Interface tops Q4 profit forecasts as margins improve; shares tick higher

Interface Inc. (NASDAQ:TILE) reported fourth-quarter results on Tuesday that exceeded profit expectations, while revenue came in just shy of analyst forecasts, sending shares modestly higher in after-hours trading.

The flooring manufacturer posted adjusted earnings per share of $0.49, beating the consensus estimate of $0.40. Revenue totaled $349.4 million, slightly below expectations of $349.64 million, but still representing a 4.3% increase year over year, or 1.6% growth on a currency-neutral basis.

Adjusted gross profit margin expanded by 169 basis points from the prior year to 38.6%, supported by favorable pricing dynamics, product mix improvements, and a one-time inventory reserve adjustment. These gains were partly offset by higher input costs.

For full-year fiscal 2025, Interface delivered record net sales of $1.39 billion, up 5.4% compared with the previous year.

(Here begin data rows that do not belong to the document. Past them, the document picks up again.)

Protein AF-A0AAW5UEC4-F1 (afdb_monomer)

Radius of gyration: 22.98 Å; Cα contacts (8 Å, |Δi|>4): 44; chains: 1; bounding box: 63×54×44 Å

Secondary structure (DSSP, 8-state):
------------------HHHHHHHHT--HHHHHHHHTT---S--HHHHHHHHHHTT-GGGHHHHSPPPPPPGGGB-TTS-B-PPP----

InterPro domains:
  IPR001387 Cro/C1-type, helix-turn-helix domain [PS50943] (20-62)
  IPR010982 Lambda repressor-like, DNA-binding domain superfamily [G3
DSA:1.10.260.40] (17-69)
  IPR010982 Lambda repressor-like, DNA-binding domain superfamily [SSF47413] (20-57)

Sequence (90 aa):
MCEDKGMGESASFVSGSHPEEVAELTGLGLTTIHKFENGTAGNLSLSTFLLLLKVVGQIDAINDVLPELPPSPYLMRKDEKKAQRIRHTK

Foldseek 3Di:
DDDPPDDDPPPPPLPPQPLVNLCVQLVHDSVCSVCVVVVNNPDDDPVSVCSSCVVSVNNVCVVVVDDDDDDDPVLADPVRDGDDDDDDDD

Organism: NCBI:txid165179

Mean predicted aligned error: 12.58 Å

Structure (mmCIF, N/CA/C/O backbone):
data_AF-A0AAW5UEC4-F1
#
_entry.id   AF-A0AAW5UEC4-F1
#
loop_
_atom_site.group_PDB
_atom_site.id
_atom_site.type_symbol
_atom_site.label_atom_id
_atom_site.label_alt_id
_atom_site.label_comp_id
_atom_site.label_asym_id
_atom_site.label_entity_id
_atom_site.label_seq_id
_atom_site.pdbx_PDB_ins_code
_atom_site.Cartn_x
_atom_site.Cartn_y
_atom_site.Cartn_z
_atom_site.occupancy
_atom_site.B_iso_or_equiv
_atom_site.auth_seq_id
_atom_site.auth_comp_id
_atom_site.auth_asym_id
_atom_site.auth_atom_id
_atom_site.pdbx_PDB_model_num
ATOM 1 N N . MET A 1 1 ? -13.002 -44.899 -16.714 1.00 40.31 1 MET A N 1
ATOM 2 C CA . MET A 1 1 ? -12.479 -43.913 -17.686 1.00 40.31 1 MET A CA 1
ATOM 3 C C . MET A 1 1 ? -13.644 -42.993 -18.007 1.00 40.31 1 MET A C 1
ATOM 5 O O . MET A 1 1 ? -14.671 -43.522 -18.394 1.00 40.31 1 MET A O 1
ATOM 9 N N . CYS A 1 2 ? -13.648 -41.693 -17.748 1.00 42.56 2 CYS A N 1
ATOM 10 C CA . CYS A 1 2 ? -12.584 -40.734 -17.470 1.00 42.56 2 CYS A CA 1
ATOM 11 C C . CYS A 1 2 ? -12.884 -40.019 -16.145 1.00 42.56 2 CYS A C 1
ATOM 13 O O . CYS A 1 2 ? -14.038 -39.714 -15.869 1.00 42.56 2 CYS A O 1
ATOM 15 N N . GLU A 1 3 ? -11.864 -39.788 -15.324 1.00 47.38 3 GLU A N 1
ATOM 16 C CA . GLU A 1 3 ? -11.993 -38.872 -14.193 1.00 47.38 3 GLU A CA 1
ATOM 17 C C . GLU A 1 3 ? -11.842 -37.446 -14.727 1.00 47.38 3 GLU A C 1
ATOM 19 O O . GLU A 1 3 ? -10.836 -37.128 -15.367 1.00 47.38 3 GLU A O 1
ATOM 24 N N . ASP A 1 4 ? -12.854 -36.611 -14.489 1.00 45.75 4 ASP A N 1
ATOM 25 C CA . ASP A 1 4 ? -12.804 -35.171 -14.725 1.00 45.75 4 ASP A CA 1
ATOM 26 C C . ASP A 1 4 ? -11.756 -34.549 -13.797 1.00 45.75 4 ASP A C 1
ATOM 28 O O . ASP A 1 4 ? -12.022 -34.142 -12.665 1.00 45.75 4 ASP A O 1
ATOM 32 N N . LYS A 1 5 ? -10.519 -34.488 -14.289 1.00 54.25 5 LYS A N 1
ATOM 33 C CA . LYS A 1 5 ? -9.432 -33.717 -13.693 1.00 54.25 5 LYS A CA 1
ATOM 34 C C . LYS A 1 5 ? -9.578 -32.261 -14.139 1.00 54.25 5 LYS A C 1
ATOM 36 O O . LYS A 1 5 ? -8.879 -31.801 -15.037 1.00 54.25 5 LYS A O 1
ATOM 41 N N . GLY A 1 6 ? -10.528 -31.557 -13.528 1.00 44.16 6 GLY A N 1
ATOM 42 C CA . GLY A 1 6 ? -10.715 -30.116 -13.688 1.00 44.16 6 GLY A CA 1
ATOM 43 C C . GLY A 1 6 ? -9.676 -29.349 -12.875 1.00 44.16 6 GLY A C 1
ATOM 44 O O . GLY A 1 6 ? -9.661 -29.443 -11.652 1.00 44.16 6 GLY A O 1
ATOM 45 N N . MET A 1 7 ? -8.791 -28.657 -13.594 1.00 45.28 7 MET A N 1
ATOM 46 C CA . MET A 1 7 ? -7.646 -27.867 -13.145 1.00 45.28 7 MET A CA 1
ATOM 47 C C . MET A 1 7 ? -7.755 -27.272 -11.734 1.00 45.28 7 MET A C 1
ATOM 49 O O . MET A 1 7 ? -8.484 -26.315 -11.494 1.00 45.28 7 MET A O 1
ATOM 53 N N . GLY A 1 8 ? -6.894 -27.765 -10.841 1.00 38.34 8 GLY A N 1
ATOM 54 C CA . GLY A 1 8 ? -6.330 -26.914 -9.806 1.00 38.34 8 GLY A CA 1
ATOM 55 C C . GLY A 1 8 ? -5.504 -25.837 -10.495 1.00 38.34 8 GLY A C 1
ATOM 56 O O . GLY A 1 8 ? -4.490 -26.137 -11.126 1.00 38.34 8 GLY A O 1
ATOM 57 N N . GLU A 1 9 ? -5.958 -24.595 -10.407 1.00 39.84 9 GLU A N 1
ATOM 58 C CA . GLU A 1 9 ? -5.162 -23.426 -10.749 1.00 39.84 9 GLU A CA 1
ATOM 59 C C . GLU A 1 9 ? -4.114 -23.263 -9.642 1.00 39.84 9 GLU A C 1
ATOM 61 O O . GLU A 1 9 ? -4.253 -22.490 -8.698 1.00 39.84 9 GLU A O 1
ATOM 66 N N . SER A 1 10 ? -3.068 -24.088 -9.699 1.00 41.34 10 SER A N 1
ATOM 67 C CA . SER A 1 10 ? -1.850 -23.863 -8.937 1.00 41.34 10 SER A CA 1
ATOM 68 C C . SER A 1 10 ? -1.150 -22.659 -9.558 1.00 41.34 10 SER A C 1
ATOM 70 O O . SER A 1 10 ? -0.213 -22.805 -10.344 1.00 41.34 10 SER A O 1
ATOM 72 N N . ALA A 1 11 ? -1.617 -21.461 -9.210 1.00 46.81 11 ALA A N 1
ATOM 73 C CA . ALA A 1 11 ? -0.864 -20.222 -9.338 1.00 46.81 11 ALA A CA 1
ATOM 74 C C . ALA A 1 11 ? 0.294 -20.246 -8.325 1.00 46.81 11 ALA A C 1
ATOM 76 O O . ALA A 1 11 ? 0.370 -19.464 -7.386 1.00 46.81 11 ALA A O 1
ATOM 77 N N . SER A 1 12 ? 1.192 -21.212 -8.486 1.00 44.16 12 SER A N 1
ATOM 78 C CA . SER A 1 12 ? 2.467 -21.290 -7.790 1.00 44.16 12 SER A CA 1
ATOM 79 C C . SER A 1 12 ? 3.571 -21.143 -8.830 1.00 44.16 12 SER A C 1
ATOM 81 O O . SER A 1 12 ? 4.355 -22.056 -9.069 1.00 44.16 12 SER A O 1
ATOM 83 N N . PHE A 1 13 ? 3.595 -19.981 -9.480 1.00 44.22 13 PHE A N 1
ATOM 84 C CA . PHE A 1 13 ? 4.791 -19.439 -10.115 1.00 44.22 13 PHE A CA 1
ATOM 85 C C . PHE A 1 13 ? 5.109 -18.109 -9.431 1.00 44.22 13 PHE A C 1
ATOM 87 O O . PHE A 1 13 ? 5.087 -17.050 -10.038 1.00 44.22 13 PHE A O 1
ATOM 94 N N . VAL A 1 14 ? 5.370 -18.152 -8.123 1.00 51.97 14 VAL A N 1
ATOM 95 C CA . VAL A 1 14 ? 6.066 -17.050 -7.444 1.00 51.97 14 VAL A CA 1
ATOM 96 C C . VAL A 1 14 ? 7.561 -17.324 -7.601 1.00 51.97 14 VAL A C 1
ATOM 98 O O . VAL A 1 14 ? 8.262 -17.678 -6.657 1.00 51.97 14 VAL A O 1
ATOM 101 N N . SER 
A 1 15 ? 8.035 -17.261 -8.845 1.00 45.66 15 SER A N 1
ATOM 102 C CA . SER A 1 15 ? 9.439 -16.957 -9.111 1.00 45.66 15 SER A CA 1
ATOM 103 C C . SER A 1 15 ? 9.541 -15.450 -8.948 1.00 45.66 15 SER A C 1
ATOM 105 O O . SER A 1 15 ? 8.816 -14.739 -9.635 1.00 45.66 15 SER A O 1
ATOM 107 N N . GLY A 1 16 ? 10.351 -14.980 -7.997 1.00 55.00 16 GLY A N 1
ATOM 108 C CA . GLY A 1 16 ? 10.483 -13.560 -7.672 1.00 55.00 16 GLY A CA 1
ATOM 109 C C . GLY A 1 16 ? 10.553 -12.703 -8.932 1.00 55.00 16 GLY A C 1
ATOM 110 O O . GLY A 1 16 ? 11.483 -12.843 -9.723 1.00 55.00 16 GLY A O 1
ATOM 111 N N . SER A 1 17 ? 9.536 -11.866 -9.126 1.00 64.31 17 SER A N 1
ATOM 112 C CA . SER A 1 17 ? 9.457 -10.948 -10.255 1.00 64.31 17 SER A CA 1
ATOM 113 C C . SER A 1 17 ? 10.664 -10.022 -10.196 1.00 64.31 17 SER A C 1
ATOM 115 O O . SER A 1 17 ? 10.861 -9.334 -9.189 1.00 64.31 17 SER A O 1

Adjusted earnings per share rose 32.9% to $1.94 from $1.46 in fiscal 2024.

“We delivered record results in 2025 as our team executed well in a dynamic macro environment,” said Laurel Hurd, CEO of Interface. “Currency-neutral net sales increased 4% YoY, driven by growth across all regions, all product categories, and key market segments.”

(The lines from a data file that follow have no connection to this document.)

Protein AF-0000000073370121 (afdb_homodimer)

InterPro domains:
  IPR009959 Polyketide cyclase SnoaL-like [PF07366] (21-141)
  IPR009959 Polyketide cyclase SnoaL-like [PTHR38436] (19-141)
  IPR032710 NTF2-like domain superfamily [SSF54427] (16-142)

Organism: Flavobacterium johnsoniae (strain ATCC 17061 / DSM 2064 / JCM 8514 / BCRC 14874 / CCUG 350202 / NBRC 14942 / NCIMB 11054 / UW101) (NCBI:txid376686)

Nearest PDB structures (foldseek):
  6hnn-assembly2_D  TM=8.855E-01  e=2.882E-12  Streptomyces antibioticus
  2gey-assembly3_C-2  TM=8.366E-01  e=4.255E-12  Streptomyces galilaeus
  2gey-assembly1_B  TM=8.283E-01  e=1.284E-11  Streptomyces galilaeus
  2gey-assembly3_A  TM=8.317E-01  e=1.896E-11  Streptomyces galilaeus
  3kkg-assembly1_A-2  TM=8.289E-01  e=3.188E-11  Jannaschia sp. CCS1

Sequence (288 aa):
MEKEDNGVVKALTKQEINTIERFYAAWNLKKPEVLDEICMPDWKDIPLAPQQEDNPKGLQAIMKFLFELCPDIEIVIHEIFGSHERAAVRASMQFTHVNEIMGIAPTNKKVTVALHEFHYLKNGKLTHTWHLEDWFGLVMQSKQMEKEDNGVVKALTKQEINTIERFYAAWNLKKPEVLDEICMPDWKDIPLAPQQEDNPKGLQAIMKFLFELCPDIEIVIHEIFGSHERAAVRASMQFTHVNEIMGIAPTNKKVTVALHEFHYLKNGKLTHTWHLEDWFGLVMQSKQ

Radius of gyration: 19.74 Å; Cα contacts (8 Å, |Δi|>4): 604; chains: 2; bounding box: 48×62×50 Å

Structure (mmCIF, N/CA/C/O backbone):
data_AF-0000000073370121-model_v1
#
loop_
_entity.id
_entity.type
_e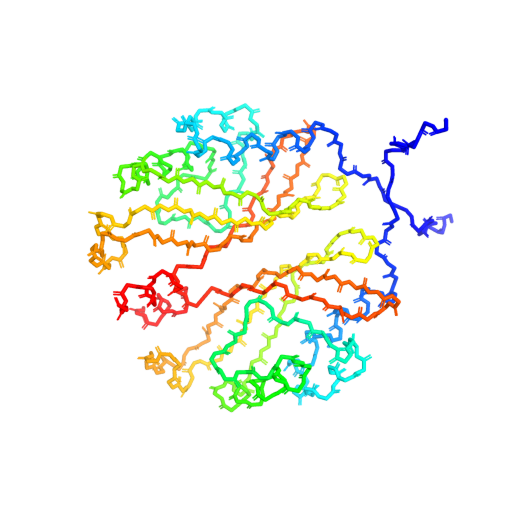ntity.pdbx_description
1 polymer 'Ester cyclase'
#
loop_
_atom_site.group_PDB
_atom_site.id
_atom_site.type_symbol
_atom_site.label_atom_id
_atom_site.label_alt_id
_atom_site.label_comp_id
_atom_site.label_asym_id
_atom_site.label_entity_id
_atom_site.label_seq_id
_atom_site.pdbx_PDB_ins_code
_atom_site.Cartn_x
_atom_site.Cartn_y
_atom_site.Cartn_z
_atom_site.occupancy
_atom_site.B_iso_or_equiv
_atom_site.auth_seq_id
_atom_site.auth_comp_id
_atom_site.auth_asym_id
_atom_site.auth_atom_id
_atom_site.pdbx_PDB_model_num
ATOM 1 N N . MET A 1 1 ? 1.938 37.844 -0.952 1 26.3 1 MET A N 1
ATOM 2 C CA . MET A 1 1 ? 0.79 37 -0.58 1 26.3 1 MET A CA 1
ATOM 3 C C . MET A 1 1 ? 1.201 35.562 -0.394 1 26.3 1 MET A C 1
ATOM 5 O O . MET A 1 1 ? 1.391 34.844 -1.372 1 26.3 1 MET A O 1
ATOM 9 N N . GLU A 1 2 ? 2.217 35.25 0.443 1 32.72 2 GLU A N 1
ATOM 10 C CA . GLU A 1 2 ? 3.236 34.344 0.982 1 32.72 2 GLU A CA 1
ATOM 11 C C . GLU A 1 2 ? 2.611 33.094 1.558 1 32.72 2 GLU A C 1
ATOM 13 O O . GLU A 1 2 ? 1.831 33.156 2.51 1 32.72 2 GLU A O 1
ATOM 18 N N . LYS A 1 3 ? 1.892 32.188 0.813 1 39.28 3 LYS A N 1
ATOM 19 C CA . LYS A 1 3 ? 1.188 30.922 1.009 1 39.28 3 LYS A CA 1
ATOM 20 C C . LYS A 1 3 ? 1.806 30.109 2.15 1 39.28 3 LYS A C 1
ATOM 22 O O . LYS A 1 3 ? 2.971 29.719 2.078 1 39.28 3 LYS A O 1
ATOM 27 N N . GLU A 1 4 ? 1.536 30.188 3.498 1 39.12 4 GLU A N 1
ATOM 28 C CA . GLU A 1 4 ? 1.832 30.125 4.926 1 39.12 4 GLU A CA 1
ATOM 29 C C . GLU A 1 4 ? 1.907 28.672 5.398 1 39.12 4 GLU A C 1
ATOM 31 O O . GLU A 1 4 ? 0.935 27.922 5.281 1 39.12 4 GLU A O 1
ATOM 36 N N . ASP A 1 5 ? 2.99 27.797 5.102 1 48.62 5 ASP A N 1
ATOM 37 C CA . ASP A 1 5 ? 3.57 26.609 5.703 1 48.62 5 ASP A CA 1
ATOM 38 C C . ASP A 1 5 ? 3.281 26.547 7.199 1 48.62 5 ASP A C 1
ATOM 40 O O . ASP A 1 5 ? 4.164 26.812 8.016 1 48.62 5 ASP A O 1
ATOM 44 N N . ASN A 1 6 ? 2.229 27.188 7.621 1 61.16 6 ASN A N 1
ATOM 45 C CA . ASN A 1 6 ? 1.932 27.359 9.039 1 61.16 6 ASN A CA 1
ATOM 46 C C . ASN A 1 6 ? 1.934 26.031 9.789 1 61.16 6 ASN A C 1
ATOM 48 O O . ASN A 1 6 ? 1.466 25.953 10.922 1 61.16 6 ASN A O 1
ATOM 52 N N . GLY A 1 7 ? 2.73 24.969 9.211 1 85.25 7 GLY A N 1
ATOM 53 C CA . GLY A 1 7 ? 3.111 23.734 9.875 1 85.25 7 GLY A CA 1
ATOM 54 C C . GLY A 1 7 ? 1.932 22.812 10.148 1 85.25 7 GLY A C 1
ATOM 55 O O . GLY A 1 7 ? 2.029 21.891 10.969 1 85.25 7 GLY A O 1
ATOM 56 N N . VAL A 1 8 ? 0.636 23.422 9.57 1 90.94 8 VAL A N 1
ATOM 57 C CA . VAL A 1 8 ? -0.536 22.594 9.82 1 90.94 8 VAL A CA 1
ATOM 58 C C . VAL A 1 8 ? -1.279 22.328 8.508 1 90.94 8 VAL A C 1
ATOM 60 O O . VAL A 1 8 ? -1.127 23.094 7.547 1 90.94 8 VAL A O 1
ATOM 63 N N . VAL A 1 9 ? -2.053 21.266 8.406 1 93.38 9 VAL A N 1
ATOM 64 C CA . VAL A 1 9 ? -2.939 20.906 7.309 1 93.38 9 VAL A CA 1
ATOM 65 C C . VAL A 1 9 ? -4.316 20.547 7.852 1 93.38 9 VAL A C 1
ATOM 67 O O . VAL A 1 9 ? -4.457 20.203 9.031 1 93.38 9 VAL A O 1
ATOM 70 N N . LYS A 1 10 ? -5.293 20.797 6.949 1 95.06 10 LYS A N 1
ATOM 71 C CA . LYS A 1 10 ? -6.617 20.359 7.391 1 95.06 10 LYS A CA 1
ATOM 72 C C . LYS A 1 10 ? -6.66 18.859 7.629 1 95.06 10 LYS A C 1
ATOM 74 O O . LYS A 1 10 ? -6.129 18.078 6.828 1 95.06 10 LYS A O 1
ATOM 79 N N . ALA A 1 11 ? -7.234 18.422 8.68 1 95.88 11 ALA A N 1
ATOM 80 C CA . ALA A 1 11 ? -7.316 17.016 9.055 1 95.88 11 ALA A CA 1
ATOM 81 C C . ALA A 1 11 ? -8.414 16.297 8.266 1 95.88 11 ALA A C 1
ATOM 83 O O . ALA A 1 11 ? -9.305 16.953 7.699 1 95.88 11 ALA A O 1
ATOM 84 N N . LEU A 1 12 ? -8.281 14.977 8.164 1 96.88 12 LEU A N 1
ATOM 85 C CA . LEU A 1 12 ? -9.422 14.188 7.711 1 96.88 12 LEU A CA 1
ATOM 86 C C . LEU A 1 12 ? -10.656 14.492 8.547 1 96.88 12 LEU A C 1
ATOM 88 O O . LEU A 1 12 ? -10.594 14.492 9.781 1 96.88 12 LEU A O 1
ATOM 92 N N . THR A 1 13 ? -11.727 14.75 7.906 1 96.56 13 THR A N 1
ATOM 93 C CA . THR A 1 13 ? -12.961 15.008 8.633 1 96.56 13 THR A CA 1
ATOM 94 C C . THR A 1 13 ? -13.594 13.695 9.102 1 96.56 13 THR A C 1
ATOM 96 O O . THR A 1 13 ? -13.242 12.625 8.617 1 96.56 13 THR A O 1
ATOM 99 N N . LYS A 1 14 ? -14.477 13.828 10.047 1 96.62 14 LYS A N 1
ATOM 100 C CA . LYS A 1 14 ? -15.227 12.664 10.5 1 96.62 14 LYS A CA 1
ATOM 101 C C . LYS A 1 14 ? -15.984 12.016 9.344 1 96.62 14 LYS A C 1
ATOM 103 O O . LYS A 1 14 ? -16.078 10.789 9.266 1 96.62 14 LYS A O 1
ATOM 108 N N . GLN A 1 15 ? -16.547 12.82 8.484 1 97.5 15 GLN A N 1
ATOM 109 C CA . GLN A 1 15 ? -17.266 12.32 7.328 1 97.5 15 GLN A CA 1
ATOM 110 C C . GLN A 1 15 ? -16.359 11.516 6.406 1 97.5 15 GLN A C 1
ATOM 112 O O . GLN A 1 15 ? -16.75 10.461 5.906 1 97.5 15 GLN A O 1
ATOM 117 N N . GLU A 1 16 ? -15.18 12.023 6.129 1 98.12 16 GLU A N 1
ATOM 118 C CA . GLU A 1 16 ? -14.219 11.328 5.281 1 98.12 16 GLU A CA 1
ATOM 119 C C . GLU A 1 16 ? -13.805 9.992 5.891 1 98.12 16 GLU A C 1
ATOM 121 O O . GLU A 1 16 ? -13.75 8.977 5.195 1 98.12 16 GLU A O 1
ATOM 126 N N . ILE A 1 17 ? -13.547 10.016 7.176 1 98.19 17 ILE A N 1
ATOM 127 C CA . ILE A 1 17 ? -13.172 8.789 7.875 1 98.19 17 ILE A CA 1
ATOM 128 C C . ILE A 1 17 ? -14.32 7.785 7.812 1 98.19 17 ILE A C 1
ATOM 130 O O . ILE A 1 17 ? -14.102 6.602 7.539 1 98.19 17 ILE A O 1
ATOM 134 N N . ASN A 1 18 ? -15.5 8.266 8.07 1 98.5 18 ASN A N 1
ATOM 135 C CA . ASN A 1 18 ? -16.672 7.406 7.984 1 98.5 18 ASN A CA 1
ATOM 136 C C . ASN A 1 18 ? -16.828 6.789 6.594 1 98.5 18 ASN A C 1
ATOM 138 O O . ASN A 1 18 ? -17.141 5.605 6.469 1 98.5 18 ASN A O 1
ATOM 142 N N . THR A 1 19 ? -16.625 7.562 5.562 1 98.81 19 THR A N 1
ATOM 143 C CA . THR A 1 19 ? -16.688 7.078 4.188 1 98.81 19 THR A CA 1
ATOM 144 C C . THR A 1 19 ? -15.688 5.949 3.963 1 98.81 19 THR A C 1
ATOM 146 O O . THR A 1 19 ? -16.031 4.902 3.41 1 98.81 19 THR A O 1
ATOM 149 N N . ILE A 1 20 ? -14.484 6.117 4.395 1 98.75 20 ILE A N 1
ATOM 150 C CA . ILE A 1 20 ? -13.438 5.117 4.238 1 98.75 20 ILE A CA 1
ATOM 151 C C . ILE A 1 20 ? -13.812 3.848 5 1 98.75 20 ILE A C 1
ATOM 153 O O . ILE A 1 20 ? -13.695 2.74 4.473 1 98.75 20 ILE A O 1
ATOM 157 N N . GLU A 1 21 ? -14.281 4.027 6.223 1 98.81 21 GLU A N 1
ATOM 158 C CA . GLU A 1 21 ? -14.688 2.877 7.027 1 98.81 21 GLU A CA 1
ATOM 159 C C . GLU A 1 21 ? -15.836 2.119 6.371 1 98.81 21 GLU A C 1
ATOM 161 O O . GLU A 1 21 ? -15.867 0.887 6.391 1 98.81 21 GLU A O 1
ATOM 166 N N . ARG A 1 22 ? -16.719 2.822 5.797 1 98.81 22 ARG A N 1
ATOM 167 C CA . ARG A 1 22 ? -17.859 2.199 5.113 1 98.81 22 ARG A CA 1
ATOM 168 C C . ARG A 1 22 ? -17.391 1.419 3.887 1 98.81 22 ARG A C 1
ATOM 170 O O . ARG A 1 22 ? -17.938 0.367 3.566 1 98.81 22 ARG A O 1
ATOM 177 N N . PHE A 1 23 ? -16.406 1.919 3.205 1 98.94 23 PHE A N 1
ATOM 178 C CA . PHE A 1 23 ? -15.836 1.229 2.055 1 98.94 23 PHE A CA 1
ATOM 179 C C . PHE A 1 23 ? -15.367 -0.172 2.439 1 98.94 23 PHE A C 1
ATOM 181 O O . PHE A 1 23 ? -15.719 -1.15 1.777 1 98.94 23 PHE A O 1
ATOM 188 N N . TYR A 1 24 ? -14.688 -0.319 3.494 1 98.75 24 TYR A N 1
ATOM 189 C CA . TYR A 1 24 ? -14.172 -1.612 3.92 1 98.75 24 TYR A CA 1
ATOM 190 C C . TYR A 1 24 ? -15.258 -2.447 4.582 1 98.75 24 TYR A C 1
ATOM 192 O O . TYR A 1 24 ? -15.266 -3.676 4.461 1 98.75 24 TYR A O 1
ATOM 200 N N . ALA A 1 25 ? -16.203 -1.743 5.34 1 98.56 25 ALA A N 1
ATOM 201 C CA . ALA A 1 25 ? -17.312 -2.457 5.961 1 98.56 25 ALA A CA 1
ATOM 202 C C . ALA A 1 25 ? -18.188 -3.135 4.91 1 98.56 25 ALA A C 1
ATOM 204 O O . ALA A 1 25 ? -18.797 -4.168 5.18 1 98.56 25 ALA A O 1
ATOM 205 N N . ALA A 1 26 ? -18.188 -2.562 3.703 1 98.62 26 ALA A N 1
ATOM 206 C CA . ALA A 1 26 ? -18.969 -3.15 2.613 1 98.62 26 ALA A CA 1
ATOM 207 C C . ALA A 1 26 ? -18.516 -4.578 2.324 1 98.62 26 ALA A C 1
ATOM 209 O O . ALA A 1 26 ? -19.312 -5.426 1.933 1 98.62 26 ALA A O 1
ATOM 210 N N . TRP A 1 27 ? -17.234 -4.848 2.479 1 98.06 27 TRP A N 1
ATOM 211 C CA . TRP A 1 27 ? -16.672 -6.188 2.307 1 98.06 27 TRP A CA 1
ATOM 212 C C . TRP A 1 27 ? -17.141 -7.113 3.424 1 98.06 27 TRP A C 1
ATOM 214 O O . TRP A 1 27 ? -17.562 -8.242 3.166 1 98.06 27 TRP A O 1
ATOM 224 N N . ASN A 1 28 ? -17.094 -6.574 4.629 1 97.62 28 ASN A N 1
ATOM 225 C CA . ASN A 1 28 ? -17.453 -7.355 5.809 1 97.62 28 ASN A CA 1
ATOM 226 C C . ASN A 1 28 ? -18.938 -7.707 5.816 1 97.62 28 ASN A C 1
ATOM 228 O O . ASN A 1 28 ? -19.312 -8.82 6.188 1 97.62 28 ASN A O 1
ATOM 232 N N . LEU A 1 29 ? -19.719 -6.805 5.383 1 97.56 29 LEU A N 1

Looking ahead, the company forecast first-quarter fiscal 2026 revenue between $315 million and $325 million, with the midpoint of $320 million above analyst expectations of $315 million. Interface noted that fiscal 2026 will include 53 weeks, with an additional week falling in the first quarter.

For the full fiscal year 2026, Interface expects net sales in the range of $1.42 billion to $1.46 billion. Adjusted gross profit margin is projected between 38.5% and 39.0%, while adjusted SG&A expenses are anticipated to account for 26.2% to 26.4% of net sales. Capital expenditures are expected to total approximately $55 million.